Task instructions: Below are the entries. Transcribe exactly the lines from the one with "ATOM 62 C C" through the one with "ATOM 71 C CA", ends included, and leave out all others.

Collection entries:
┄┄┄┄┄┄┄┄┄┄┄┄┄┄┄┄┄┄┄┄
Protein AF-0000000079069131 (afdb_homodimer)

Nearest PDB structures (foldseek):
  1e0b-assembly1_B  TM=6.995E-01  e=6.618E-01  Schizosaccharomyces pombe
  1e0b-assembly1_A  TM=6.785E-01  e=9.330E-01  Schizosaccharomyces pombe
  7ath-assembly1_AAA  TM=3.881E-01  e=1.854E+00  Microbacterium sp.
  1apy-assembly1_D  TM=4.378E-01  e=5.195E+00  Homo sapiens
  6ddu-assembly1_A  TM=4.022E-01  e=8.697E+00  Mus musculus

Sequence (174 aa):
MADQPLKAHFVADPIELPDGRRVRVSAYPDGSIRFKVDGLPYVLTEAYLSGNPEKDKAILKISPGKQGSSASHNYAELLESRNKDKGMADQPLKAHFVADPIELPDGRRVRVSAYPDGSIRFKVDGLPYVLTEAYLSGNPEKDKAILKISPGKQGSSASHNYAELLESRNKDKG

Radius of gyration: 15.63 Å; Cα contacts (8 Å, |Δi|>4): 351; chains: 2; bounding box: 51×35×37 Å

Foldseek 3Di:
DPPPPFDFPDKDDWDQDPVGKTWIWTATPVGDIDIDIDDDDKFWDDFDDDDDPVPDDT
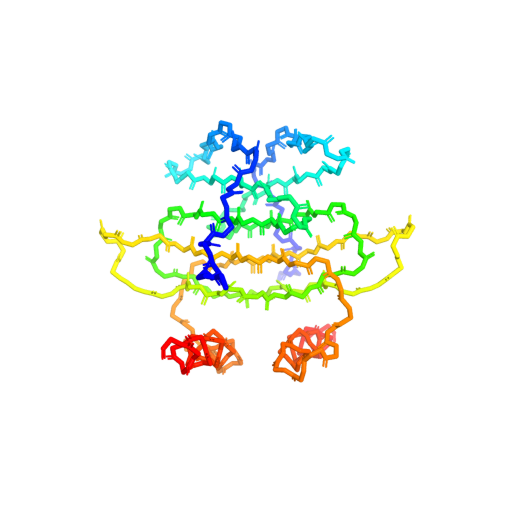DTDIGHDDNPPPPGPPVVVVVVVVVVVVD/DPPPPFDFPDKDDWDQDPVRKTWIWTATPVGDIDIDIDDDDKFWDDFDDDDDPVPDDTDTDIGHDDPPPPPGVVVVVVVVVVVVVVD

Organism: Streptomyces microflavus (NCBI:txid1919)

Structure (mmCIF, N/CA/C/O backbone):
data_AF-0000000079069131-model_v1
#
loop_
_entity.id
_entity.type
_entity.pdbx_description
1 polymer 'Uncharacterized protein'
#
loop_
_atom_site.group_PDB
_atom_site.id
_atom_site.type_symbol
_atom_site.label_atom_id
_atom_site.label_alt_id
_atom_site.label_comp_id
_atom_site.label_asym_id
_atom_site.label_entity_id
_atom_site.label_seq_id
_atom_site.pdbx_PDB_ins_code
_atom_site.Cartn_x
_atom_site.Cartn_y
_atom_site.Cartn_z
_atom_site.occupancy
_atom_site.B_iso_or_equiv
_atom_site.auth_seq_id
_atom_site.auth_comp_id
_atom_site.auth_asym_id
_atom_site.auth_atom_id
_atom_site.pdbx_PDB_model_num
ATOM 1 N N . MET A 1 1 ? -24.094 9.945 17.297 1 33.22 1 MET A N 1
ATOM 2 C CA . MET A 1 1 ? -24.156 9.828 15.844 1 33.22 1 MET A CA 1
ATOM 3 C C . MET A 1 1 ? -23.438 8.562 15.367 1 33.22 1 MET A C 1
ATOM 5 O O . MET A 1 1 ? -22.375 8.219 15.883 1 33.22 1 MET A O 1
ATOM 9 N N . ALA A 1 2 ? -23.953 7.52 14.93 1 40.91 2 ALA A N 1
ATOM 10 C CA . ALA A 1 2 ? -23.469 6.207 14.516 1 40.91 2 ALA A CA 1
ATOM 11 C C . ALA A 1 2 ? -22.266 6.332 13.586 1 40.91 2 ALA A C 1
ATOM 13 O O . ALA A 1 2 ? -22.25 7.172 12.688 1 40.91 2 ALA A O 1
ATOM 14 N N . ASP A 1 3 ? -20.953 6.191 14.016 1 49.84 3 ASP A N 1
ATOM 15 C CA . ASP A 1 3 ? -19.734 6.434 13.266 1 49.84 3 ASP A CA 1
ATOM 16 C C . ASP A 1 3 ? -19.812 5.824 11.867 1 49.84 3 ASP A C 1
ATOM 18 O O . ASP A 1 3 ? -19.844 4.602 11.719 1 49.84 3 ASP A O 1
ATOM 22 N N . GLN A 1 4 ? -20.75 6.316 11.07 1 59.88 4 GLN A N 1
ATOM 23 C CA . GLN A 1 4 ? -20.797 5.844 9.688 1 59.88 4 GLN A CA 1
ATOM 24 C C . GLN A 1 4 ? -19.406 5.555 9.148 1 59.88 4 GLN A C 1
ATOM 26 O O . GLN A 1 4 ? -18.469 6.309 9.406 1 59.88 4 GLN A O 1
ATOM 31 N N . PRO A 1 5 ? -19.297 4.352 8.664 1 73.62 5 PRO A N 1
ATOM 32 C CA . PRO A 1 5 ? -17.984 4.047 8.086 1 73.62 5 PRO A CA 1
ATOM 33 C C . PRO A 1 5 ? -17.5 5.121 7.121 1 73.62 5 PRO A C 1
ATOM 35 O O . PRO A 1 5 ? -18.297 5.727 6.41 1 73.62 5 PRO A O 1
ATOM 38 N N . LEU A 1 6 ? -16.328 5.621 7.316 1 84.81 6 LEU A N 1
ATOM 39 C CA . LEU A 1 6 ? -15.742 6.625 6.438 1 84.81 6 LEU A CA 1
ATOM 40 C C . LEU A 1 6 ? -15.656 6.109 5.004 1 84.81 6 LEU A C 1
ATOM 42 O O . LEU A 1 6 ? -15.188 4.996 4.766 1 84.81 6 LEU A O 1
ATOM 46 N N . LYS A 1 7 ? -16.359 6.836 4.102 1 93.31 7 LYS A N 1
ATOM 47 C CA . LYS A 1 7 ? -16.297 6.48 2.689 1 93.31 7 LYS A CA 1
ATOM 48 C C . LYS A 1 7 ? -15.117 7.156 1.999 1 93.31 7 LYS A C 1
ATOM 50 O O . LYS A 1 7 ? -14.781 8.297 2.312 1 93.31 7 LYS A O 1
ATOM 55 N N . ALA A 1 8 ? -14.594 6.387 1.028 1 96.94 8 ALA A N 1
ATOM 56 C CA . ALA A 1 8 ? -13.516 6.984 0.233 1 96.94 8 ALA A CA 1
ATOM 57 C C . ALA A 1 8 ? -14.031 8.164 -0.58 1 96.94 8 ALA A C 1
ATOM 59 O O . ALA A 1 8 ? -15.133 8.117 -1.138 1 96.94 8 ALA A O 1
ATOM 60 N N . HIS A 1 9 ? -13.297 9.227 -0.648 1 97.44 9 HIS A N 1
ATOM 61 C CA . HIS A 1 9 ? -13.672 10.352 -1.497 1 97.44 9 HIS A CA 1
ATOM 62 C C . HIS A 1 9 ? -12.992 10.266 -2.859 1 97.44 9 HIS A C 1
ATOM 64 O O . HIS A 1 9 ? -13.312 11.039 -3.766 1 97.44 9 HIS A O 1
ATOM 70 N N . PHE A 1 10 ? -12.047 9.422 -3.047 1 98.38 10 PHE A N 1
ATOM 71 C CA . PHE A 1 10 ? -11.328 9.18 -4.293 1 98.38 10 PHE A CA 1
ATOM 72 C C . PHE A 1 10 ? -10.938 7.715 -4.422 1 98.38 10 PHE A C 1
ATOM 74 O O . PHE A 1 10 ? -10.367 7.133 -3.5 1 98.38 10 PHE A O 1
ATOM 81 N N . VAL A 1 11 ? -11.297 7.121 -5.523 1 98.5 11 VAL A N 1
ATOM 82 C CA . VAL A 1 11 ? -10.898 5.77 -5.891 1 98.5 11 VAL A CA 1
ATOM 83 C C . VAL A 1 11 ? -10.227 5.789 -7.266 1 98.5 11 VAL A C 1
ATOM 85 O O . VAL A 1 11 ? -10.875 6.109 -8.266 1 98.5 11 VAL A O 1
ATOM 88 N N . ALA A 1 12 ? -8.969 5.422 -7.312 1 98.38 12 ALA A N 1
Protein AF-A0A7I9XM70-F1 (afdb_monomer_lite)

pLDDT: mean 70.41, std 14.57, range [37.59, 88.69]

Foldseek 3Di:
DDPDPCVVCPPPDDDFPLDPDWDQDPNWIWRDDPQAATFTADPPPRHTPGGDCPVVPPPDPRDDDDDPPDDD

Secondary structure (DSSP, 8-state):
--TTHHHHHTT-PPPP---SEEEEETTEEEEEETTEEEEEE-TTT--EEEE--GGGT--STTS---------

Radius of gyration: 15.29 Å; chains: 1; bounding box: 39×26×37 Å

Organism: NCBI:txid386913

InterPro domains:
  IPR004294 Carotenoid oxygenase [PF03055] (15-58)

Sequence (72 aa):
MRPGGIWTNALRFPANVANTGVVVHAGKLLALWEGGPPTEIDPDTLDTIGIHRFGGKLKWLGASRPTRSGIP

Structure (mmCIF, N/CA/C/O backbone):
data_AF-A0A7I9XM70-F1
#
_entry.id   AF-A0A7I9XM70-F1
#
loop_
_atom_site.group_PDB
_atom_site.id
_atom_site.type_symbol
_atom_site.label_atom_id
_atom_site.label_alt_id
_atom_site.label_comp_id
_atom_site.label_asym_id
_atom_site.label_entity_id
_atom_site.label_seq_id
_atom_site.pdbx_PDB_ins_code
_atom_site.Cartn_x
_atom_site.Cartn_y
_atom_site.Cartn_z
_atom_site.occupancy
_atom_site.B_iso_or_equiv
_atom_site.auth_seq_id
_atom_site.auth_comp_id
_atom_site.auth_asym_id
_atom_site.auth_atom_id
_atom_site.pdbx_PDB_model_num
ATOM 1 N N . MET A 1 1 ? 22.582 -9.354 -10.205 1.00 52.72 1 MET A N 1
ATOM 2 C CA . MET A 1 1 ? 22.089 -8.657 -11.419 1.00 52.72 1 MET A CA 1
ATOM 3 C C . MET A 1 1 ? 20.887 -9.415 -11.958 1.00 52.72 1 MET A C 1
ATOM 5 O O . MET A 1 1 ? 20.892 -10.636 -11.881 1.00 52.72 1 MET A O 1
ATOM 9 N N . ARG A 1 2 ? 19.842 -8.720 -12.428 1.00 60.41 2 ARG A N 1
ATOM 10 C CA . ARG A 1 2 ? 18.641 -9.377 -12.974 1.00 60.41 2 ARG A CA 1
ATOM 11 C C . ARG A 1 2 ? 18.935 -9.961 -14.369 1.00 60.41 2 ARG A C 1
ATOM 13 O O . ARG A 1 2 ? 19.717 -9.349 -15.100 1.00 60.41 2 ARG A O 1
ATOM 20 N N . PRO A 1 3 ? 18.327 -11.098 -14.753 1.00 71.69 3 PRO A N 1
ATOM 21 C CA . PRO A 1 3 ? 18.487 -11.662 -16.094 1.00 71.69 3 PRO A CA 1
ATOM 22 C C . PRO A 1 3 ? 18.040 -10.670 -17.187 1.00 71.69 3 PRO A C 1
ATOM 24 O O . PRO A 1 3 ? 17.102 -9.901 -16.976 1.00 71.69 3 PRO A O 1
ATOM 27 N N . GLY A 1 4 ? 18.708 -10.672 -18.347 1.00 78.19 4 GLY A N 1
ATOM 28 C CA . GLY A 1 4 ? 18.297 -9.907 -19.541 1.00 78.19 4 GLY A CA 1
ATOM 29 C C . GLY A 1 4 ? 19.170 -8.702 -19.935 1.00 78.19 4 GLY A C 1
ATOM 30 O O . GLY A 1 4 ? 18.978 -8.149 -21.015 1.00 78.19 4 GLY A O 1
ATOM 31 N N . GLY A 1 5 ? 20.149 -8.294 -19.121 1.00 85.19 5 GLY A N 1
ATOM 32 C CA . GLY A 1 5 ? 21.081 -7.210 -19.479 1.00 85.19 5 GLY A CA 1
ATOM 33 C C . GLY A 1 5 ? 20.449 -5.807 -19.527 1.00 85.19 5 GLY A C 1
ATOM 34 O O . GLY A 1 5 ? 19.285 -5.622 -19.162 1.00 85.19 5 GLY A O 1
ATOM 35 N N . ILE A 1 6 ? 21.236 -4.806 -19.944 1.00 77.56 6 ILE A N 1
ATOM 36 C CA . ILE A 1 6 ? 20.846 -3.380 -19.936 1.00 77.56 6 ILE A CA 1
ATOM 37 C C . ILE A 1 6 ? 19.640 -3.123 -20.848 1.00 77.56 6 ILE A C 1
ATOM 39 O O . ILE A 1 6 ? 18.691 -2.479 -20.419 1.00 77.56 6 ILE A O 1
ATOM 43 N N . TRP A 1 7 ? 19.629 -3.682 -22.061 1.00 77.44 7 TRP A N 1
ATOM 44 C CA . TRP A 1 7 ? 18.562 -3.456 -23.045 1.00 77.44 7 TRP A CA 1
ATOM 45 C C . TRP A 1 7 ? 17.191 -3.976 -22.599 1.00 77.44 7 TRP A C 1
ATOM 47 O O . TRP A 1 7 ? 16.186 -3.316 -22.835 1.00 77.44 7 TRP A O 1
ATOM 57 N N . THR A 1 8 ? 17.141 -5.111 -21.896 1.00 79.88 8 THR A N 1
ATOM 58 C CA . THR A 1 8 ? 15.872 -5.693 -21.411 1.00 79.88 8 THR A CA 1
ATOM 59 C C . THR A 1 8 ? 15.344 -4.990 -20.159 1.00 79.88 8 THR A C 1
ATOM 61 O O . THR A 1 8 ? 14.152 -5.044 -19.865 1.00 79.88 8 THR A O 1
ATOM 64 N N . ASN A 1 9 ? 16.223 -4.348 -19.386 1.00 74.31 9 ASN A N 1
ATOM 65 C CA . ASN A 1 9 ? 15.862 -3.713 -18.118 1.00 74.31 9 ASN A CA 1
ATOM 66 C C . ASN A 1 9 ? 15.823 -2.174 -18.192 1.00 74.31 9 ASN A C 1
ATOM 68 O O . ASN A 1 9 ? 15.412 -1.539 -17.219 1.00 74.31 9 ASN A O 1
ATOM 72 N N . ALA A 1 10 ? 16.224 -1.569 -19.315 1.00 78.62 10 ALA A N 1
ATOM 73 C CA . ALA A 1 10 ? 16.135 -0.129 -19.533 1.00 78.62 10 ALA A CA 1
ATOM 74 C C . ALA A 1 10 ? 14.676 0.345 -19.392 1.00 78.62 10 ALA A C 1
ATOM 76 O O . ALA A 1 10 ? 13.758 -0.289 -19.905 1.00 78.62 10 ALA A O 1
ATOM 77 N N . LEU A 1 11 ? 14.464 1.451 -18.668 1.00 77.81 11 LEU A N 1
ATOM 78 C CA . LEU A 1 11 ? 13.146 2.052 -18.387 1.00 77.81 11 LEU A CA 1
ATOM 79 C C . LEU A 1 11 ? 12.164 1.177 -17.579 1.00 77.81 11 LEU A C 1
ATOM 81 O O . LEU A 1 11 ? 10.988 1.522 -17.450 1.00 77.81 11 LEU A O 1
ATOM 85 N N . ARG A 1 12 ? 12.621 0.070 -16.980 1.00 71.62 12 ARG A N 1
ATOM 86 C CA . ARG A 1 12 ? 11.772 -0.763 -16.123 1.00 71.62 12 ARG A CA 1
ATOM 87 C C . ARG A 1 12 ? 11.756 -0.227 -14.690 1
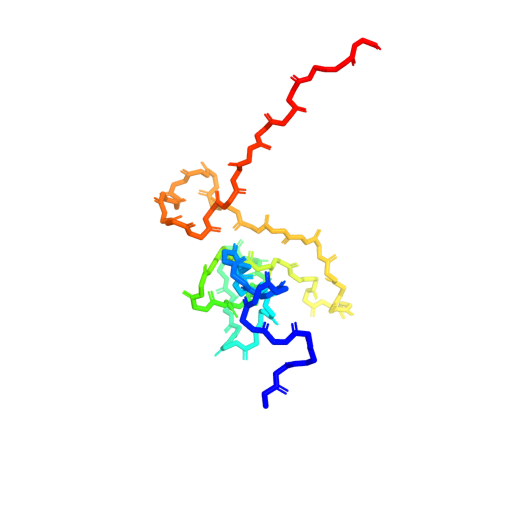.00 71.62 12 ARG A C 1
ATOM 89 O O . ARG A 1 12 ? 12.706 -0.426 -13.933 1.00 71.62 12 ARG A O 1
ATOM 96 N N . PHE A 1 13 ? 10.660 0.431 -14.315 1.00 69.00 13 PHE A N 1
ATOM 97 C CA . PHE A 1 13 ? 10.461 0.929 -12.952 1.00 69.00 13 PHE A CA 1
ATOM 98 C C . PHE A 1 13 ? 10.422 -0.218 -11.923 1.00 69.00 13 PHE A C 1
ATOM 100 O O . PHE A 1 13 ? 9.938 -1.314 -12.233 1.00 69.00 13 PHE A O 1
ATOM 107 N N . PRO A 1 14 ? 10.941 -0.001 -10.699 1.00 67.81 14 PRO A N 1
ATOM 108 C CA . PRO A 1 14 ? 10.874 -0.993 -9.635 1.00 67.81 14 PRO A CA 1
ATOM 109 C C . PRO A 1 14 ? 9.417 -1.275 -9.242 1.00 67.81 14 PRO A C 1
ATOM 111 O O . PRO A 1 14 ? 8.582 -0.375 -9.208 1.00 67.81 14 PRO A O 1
┄┄┄┄┄┄┄┄┄┄┄┄┄┄┄┄┄┄┄┄
Expected answer:
ATOM 62 C C . HIS A 1 9 ? -12.992 10.266 -2.859 1 97.44 9 HIS A C 1
ATOM 64 O O . HIS A 1 9 ? -13.312 11.039 -3.766 1 97.44 9 HIS A O 1
ATOM 70 N N . PHE A 1 10 ? -12.047 9.422 -3.047 1 98.38 10 PHE A N 1
ATOM 71 C CA . PHE A 1 10 ? -11.328 9.18 -4.293 1 98.38 10 PHE A CA 1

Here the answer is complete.